### SOURCE MATERIAL

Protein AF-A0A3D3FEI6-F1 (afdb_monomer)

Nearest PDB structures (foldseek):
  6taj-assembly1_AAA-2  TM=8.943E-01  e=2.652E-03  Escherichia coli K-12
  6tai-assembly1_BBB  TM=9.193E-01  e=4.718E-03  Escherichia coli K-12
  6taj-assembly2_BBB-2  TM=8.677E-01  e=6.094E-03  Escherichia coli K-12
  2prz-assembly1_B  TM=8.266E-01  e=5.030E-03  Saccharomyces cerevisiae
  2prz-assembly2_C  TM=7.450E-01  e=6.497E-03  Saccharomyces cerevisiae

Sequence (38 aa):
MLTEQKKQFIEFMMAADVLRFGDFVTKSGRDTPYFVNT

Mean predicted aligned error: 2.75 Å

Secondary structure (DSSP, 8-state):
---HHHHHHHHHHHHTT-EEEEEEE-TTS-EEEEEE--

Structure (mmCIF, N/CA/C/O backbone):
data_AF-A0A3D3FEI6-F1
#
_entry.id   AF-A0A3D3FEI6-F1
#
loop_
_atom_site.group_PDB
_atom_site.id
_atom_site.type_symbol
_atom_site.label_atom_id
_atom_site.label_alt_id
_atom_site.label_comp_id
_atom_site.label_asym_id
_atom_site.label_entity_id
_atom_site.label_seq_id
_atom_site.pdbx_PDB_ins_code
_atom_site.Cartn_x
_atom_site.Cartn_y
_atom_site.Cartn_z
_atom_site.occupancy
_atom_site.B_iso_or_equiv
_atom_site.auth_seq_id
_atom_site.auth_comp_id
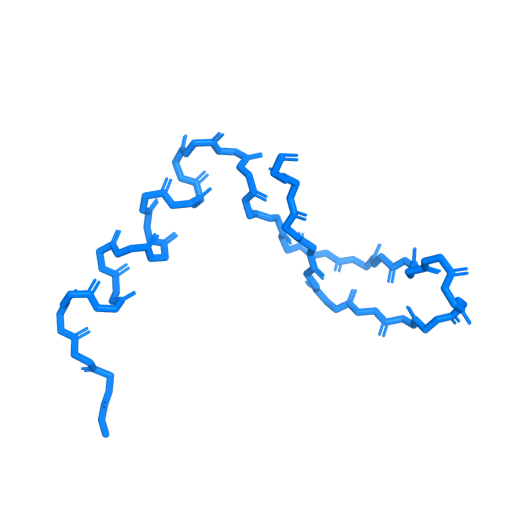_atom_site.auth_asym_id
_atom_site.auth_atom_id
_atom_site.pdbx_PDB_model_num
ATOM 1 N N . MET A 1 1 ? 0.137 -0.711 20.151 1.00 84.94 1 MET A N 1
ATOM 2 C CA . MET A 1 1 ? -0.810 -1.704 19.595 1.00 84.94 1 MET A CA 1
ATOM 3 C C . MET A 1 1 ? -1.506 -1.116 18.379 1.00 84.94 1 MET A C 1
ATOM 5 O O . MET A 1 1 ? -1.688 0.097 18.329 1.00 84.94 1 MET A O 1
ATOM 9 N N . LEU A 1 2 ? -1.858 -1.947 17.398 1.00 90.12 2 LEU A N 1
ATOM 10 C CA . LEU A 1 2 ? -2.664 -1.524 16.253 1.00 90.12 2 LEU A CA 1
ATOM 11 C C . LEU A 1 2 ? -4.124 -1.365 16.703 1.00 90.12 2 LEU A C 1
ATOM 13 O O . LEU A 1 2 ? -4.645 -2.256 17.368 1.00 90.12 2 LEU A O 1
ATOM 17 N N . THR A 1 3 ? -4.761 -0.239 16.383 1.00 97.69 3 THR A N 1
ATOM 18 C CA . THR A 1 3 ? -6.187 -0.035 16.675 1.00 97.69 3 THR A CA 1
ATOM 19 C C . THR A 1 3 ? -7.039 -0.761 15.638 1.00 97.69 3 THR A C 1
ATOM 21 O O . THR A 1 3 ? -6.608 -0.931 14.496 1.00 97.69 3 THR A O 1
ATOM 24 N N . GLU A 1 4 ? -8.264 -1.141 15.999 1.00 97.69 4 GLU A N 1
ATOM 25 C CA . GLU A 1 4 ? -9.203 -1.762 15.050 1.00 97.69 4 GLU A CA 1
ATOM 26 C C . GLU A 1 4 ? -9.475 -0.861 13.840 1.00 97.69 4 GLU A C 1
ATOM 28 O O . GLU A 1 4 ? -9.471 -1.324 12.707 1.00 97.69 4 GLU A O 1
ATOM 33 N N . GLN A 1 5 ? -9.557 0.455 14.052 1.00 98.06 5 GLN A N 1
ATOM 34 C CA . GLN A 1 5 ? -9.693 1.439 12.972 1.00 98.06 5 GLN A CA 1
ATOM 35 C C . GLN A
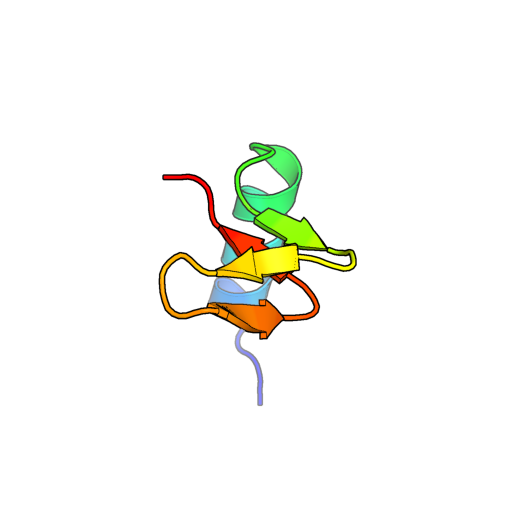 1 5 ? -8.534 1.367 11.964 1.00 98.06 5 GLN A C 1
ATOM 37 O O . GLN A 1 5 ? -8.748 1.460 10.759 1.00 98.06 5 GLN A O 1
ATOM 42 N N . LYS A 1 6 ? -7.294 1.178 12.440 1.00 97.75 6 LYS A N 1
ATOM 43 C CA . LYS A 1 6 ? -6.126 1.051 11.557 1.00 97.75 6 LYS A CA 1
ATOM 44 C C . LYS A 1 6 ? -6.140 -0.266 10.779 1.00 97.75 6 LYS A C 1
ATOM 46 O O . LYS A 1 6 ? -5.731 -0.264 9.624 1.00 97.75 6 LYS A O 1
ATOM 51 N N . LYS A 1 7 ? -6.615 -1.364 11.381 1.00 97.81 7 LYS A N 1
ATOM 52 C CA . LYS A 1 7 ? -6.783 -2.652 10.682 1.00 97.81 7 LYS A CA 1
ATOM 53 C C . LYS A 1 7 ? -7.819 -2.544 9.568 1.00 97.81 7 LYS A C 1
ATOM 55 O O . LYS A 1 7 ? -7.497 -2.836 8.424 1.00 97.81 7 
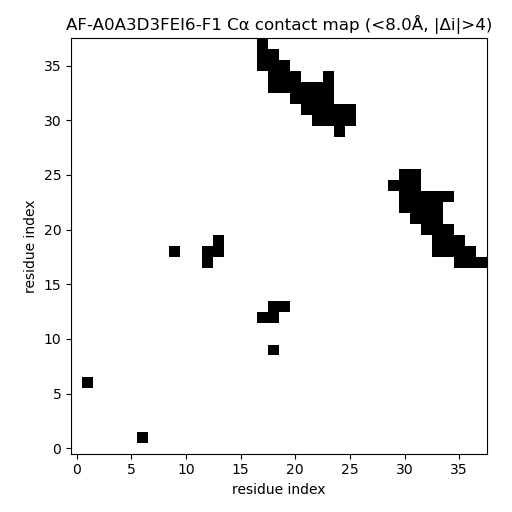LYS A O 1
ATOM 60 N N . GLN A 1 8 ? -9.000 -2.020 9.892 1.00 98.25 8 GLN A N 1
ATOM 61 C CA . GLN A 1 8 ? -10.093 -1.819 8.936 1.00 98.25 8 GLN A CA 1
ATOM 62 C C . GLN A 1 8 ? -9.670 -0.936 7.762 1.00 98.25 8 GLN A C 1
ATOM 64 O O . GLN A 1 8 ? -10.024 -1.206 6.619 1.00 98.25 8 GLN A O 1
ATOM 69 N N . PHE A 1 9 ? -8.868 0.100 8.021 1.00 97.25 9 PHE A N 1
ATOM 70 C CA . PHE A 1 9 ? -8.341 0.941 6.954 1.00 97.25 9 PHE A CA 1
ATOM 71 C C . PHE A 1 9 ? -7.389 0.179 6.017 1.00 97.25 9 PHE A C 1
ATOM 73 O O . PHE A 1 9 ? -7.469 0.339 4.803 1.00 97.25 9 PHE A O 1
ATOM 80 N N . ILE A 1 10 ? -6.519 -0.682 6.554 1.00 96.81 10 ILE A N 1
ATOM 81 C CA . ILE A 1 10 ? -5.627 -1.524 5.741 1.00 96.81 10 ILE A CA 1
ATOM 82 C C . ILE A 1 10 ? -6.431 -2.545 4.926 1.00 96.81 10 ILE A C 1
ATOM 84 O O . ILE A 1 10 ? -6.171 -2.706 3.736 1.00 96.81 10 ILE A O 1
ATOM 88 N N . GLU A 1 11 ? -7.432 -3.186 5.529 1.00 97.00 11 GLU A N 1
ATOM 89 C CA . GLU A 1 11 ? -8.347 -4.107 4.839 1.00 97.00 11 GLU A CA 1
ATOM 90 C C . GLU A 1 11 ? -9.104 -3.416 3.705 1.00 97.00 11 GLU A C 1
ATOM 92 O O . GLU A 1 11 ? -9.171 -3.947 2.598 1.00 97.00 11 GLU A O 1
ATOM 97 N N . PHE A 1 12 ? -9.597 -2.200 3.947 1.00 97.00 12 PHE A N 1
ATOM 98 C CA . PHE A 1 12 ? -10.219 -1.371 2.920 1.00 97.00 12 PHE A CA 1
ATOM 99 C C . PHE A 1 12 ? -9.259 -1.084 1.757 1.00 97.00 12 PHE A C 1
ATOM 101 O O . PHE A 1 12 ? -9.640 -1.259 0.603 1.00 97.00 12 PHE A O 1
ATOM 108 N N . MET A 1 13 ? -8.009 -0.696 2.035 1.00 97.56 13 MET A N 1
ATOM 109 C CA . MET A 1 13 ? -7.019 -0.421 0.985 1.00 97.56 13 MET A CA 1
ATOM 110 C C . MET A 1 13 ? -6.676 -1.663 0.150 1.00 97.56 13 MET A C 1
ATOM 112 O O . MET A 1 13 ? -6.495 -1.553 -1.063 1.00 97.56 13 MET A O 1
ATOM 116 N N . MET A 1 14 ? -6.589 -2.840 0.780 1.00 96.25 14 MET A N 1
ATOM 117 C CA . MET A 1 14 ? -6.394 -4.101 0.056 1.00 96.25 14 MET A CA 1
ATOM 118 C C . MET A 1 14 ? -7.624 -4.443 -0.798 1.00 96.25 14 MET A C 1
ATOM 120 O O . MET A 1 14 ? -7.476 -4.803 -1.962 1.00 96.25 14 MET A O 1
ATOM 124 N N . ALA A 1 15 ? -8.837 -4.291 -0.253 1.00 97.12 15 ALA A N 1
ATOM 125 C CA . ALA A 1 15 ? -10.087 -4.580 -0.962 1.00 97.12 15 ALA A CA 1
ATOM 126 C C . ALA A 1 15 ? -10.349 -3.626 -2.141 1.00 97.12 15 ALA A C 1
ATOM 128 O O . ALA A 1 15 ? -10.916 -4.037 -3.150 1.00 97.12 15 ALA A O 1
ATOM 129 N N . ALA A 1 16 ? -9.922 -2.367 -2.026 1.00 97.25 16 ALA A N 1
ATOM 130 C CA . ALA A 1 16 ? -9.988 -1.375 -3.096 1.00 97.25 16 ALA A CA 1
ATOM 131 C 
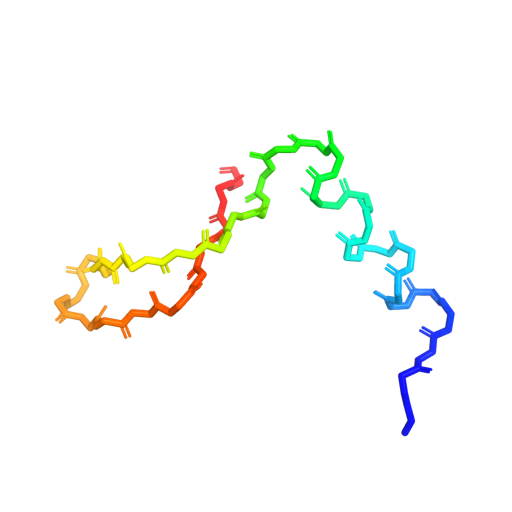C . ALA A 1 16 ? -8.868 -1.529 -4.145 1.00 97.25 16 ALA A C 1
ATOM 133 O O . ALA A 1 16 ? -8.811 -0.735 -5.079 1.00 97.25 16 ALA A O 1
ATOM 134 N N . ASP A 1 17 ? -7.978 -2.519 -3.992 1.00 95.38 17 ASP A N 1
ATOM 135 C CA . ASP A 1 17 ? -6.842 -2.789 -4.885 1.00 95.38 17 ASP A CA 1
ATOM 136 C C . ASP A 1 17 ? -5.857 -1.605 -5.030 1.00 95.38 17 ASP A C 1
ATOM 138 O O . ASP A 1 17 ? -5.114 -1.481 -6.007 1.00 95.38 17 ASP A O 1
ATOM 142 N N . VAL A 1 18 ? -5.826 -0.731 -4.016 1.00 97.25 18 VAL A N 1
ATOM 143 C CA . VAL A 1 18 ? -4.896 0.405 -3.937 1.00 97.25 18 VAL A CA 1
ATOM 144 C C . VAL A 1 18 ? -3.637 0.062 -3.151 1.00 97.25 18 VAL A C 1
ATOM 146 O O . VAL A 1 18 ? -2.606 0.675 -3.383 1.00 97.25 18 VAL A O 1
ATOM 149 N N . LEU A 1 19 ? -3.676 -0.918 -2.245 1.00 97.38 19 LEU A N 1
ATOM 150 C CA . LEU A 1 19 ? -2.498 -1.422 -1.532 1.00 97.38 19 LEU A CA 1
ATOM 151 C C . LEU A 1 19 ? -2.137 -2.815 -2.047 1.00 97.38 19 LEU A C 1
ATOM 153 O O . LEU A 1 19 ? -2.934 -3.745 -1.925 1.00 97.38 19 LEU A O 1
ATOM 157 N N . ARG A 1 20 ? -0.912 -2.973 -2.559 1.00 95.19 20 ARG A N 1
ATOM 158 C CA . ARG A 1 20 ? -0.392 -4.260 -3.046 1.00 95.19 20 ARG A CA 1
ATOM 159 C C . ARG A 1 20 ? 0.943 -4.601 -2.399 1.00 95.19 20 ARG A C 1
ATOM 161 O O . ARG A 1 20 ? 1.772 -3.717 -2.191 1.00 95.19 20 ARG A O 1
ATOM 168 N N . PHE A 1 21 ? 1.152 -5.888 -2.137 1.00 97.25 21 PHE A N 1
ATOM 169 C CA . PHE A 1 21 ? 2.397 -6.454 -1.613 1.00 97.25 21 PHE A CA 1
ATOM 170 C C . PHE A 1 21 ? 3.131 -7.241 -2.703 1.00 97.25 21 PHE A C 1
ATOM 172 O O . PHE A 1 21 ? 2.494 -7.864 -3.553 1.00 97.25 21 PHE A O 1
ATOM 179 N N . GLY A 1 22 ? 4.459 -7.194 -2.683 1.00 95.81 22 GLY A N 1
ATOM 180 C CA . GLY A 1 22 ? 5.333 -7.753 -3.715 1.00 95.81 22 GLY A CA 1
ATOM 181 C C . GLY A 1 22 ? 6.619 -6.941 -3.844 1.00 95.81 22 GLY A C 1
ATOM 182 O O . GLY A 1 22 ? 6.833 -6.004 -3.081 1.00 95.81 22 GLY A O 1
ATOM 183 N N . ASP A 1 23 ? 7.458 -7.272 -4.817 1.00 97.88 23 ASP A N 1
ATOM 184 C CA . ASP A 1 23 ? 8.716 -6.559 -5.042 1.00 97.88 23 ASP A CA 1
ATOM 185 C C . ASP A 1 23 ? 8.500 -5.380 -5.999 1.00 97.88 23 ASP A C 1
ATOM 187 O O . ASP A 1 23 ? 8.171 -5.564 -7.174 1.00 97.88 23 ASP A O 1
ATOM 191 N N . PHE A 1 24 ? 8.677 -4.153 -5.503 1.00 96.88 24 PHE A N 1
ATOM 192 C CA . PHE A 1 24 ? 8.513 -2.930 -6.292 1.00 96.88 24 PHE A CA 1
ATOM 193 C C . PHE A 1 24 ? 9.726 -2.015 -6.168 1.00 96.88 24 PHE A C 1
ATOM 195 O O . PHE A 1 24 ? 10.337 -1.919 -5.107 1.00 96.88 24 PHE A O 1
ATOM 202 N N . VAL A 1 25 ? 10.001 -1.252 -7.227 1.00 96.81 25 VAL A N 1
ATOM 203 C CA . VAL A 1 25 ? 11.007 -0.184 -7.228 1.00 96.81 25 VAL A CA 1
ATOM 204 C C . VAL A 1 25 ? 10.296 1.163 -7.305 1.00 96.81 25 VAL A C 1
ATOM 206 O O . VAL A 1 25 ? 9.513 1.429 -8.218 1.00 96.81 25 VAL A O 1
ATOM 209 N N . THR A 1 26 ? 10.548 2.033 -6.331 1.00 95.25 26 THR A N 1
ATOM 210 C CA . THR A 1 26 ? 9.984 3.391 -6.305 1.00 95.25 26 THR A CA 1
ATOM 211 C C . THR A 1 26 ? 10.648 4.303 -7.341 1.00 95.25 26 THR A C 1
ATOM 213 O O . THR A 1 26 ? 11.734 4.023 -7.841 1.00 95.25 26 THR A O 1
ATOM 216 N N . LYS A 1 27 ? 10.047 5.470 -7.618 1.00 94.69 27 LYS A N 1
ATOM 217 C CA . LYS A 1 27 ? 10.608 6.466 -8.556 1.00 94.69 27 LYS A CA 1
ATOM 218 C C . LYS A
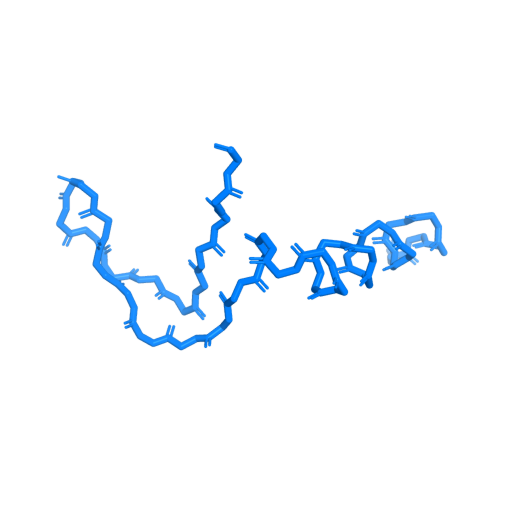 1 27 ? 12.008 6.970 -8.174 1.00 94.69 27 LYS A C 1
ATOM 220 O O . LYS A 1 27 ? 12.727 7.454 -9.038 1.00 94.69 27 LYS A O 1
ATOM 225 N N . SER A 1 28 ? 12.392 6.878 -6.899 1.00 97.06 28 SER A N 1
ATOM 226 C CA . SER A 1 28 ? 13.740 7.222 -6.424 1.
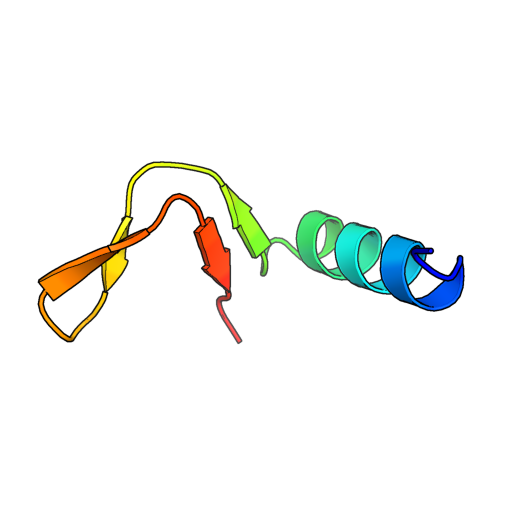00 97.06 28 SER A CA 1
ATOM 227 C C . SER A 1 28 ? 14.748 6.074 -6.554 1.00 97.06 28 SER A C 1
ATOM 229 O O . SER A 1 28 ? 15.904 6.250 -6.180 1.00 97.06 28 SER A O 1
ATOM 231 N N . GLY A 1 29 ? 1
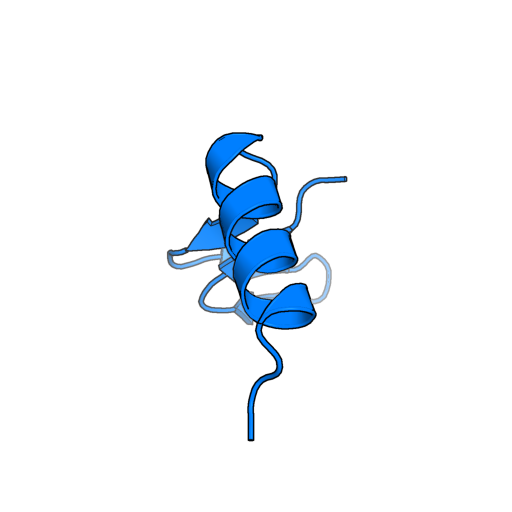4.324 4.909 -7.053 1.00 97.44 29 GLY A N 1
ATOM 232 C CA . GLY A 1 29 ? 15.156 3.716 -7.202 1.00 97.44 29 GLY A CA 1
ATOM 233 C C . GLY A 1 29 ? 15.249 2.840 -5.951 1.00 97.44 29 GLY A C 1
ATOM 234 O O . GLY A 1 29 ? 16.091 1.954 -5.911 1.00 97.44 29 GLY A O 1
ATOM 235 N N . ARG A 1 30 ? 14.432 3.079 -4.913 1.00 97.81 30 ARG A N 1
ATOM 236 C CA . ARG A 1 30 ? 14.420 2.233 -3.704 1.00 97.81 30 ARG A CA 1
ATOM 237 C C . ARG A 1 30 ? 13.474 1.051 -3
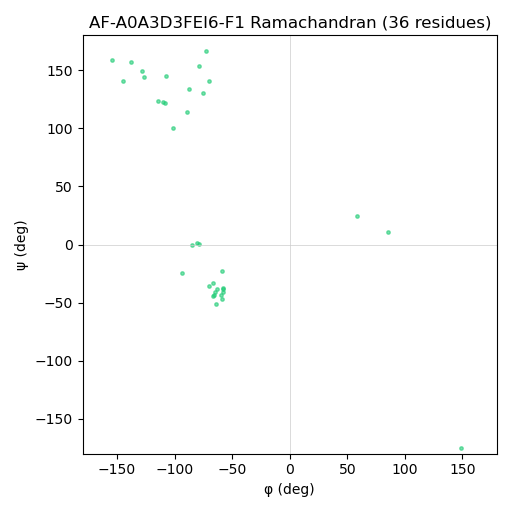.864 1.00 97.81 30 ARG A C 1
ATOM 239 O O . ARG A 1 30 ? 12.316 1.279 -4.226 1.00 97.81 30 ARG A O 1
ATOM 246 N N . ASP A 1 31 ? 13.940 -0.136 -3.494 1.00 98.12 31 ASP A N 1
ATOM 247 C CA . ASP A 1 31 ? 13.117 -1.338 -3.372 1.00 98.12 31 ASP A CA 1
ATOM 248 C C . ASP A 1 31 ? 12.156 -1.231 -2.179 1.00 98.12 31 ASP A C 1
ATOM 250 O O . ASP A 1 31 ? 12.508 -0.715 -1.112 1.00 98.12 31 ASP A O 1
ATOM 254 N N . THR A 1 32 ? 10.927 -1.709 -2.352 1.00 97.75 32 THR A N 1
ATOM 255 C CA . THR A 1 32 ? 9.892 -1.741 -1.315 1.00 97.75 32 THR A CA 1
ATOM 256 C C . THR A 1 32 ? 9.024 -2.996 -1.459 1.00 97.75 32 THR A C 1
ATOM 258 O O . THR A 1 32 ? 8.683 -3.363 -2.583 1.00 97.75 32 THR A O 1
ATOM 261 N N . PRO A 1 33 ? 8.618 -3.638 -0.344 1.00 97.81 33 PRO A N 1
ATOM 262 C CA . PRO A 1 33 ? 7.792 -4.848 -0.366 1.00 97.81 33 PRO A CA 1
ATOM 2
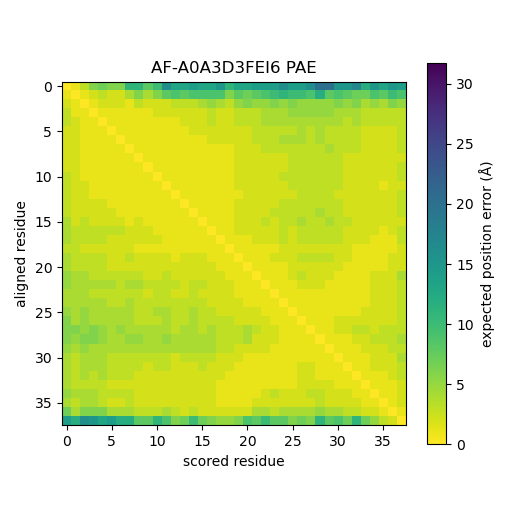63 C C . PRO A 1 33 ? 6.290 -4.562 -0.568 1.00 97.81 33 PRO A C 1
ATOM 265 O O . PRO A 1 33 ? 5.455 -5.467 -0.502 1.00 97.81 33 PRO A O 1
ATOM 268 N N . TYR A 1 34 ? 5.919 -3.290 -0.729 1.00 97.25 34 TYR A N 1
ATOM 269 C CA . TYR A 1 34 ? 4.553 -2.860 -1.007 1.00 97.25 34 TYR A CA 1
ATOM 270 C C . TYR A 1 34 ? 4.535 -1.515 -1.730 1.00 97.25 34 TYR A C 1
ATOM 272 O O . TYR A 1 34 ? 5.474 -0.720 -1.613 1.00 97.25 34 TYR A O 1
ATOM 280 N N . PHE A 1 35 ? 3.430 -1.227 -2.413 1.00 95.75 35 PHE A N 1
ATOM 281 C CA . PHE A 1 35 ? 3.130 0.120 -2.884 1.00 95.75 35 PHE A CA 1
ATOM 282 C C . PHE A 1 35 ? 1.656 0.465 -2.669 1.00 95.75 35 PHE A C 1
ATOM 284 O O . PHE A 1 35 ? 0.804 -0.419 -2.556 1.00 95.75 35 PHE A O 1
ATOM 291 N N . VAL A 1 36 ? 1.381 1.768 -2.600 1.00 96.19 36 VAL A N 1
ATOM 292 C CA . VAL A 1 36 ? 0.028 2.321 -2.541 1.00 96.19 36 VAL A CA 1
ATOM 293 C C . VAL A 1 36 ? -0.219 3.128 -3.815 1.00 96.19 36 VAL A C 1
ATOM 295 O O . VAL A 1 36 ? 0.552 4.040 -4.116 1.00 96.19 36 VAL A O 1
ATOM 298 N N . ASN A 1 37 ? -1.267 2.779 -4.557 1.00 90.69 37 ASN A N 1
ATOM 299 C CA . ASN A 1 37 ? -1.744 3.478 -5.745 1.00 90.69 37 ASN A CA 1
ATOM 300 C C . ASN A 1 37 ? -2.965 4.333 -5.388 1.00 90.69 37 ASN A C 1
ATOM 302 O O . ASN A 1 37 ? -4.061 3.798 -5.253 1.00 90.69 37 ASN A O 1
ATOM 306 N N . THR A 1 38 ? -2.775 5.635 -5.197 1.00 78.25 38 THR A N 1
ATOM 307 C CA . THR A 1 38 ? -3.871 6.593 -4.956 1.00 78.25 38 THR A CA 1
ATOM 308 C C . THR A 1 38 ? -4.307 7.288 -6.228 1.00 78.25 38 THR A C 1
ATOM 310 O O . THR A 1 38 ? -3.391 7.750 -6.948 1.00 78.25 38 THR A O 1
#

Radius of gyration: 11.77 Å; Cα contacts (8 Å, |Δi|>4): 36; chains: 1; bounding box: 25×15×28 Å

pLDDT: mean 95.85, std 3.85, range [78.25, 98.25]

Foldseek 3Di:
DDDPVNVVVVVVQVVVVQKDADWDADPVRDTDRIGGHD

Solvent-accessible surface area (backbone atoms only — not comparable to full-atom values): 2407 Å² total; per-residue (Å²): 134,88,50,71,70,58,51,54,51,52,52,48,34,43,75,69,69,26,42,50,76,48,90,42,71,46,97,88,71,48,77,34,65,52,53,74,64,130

### PROBLEM TO SOLVE
Using the data above, give again exactly the lines starting at the one holding "ATOM 10 C CA" and ending at the one holding "ATOM 60 N N", inclusive, and nothing more. Omit the pictures.

### EXERCISE OUTPUT
ATOM 10 C CA . LEU A 1 2 ? -2.664 -1.524 16.253 1.00 90.12 2 LEU A CA 1
ATOM 11 C C . LEU A 1 2 ? -4.124 -1.365 16.703 1.00 90.12 2 LEU A C 1
ATOM 13 O O . LEU A 1 2 ? -4.645 -2.256 17.368 1.00 90.12 2 LEU A O 1
ATOM 17 N N . THR A 1 3 ? -4.761 -0.239 16.383 1.00 97.69 3 THR A N 1
ATOM 18 C CA . THR A 1 3 ? -6.187 -0.035 16.675 1.00 97.69 3 THR A CA 1
ATOM 19 C C . THR A 1 3 ? -7.039 -0.761 15.638 1.00 97.69 3 THR A C 1
ATOM 21 O O . THR A 1 3 ? -6.608 -0.931 14.496 1.00 97.69 3 THR A O 1
ATOM 24 N N . GLU A 1 4 ? -8.264 -1.141 15.999 1.00 97.69 4 GLU A N 1
ATOM 25 C CA . GLU A 1 4 ? -9.203 -1.762 15.050 1.00 97.69 4 GLU A CA 1
ATOM 26 C C . GLU A 1 4 ? -9.475 -0.861 13.840 1.00 97.69 4 GLU A C 1
ATOM 28 O O . GLU A 1 4 ? -9.471 -1.324 12.707 1.00 97.69 4 GLU A O 1
ATOM 33 N N . GLN A 1 5 ? -9.557 0.455 14.052 1.00 98.06 5 GLN A N 1
ATOM 34 C CA . GLN A 1 5 ? -9.693 1.439 12.972 1.00 98.06 5 GLN A CA 1
ATOM 35 C C . GLN A
 1 5 ? -8.534 1.367 11.964 1.00 98.06 5 GLN A C 1
ATOM 37 O O . GLN A 1 5 ? -8.748 1.460 10.759 1.00 98.06 5 GLN A O 1
ATOM 42 N N . LYS A 1 6 ? -7.294 1.178 12.440 1.00 97.75 6 LYS A N 1
ATOM 43 C CA . LYS A 1 6 ? -6.126 1.051 11.557 1.00 97.75 6 LYS A CA 1
ATOM 44 C C . LYS A 1 6 ? -6.140 -0.266 10.779 1.00 97.75 6 LYS A C 1
ATOM 46 O O . LYS A 1 6 ? -5.731 -0.264 9.624 1.00 97.75 6 LYS A O 1
ATOM 51 N N . LYS A 1 7 ? -6.615 -1.364 11.381 1.00 97.81 7 LYS A N 1
ATOM 52 C CA . LYS A 1 7 ? -6.783 -2.652 10.682 1.00 97.81 7 LYS A CA 1
ATOM 53 C C . LYS A 1 7 ? -7.819 -2.544 9.568 1.00 97.81 7 LYS A C 1
ATOM 55 O O . LYS A 1 7 ? -7.497 -2.836 8.424 1.00 97.81 7 
LYS A O 1
ATOM 60 N N . GLN A 1 8 ? -9.000 -2.020 9.892 1.00 98.25 8 GLN A N 1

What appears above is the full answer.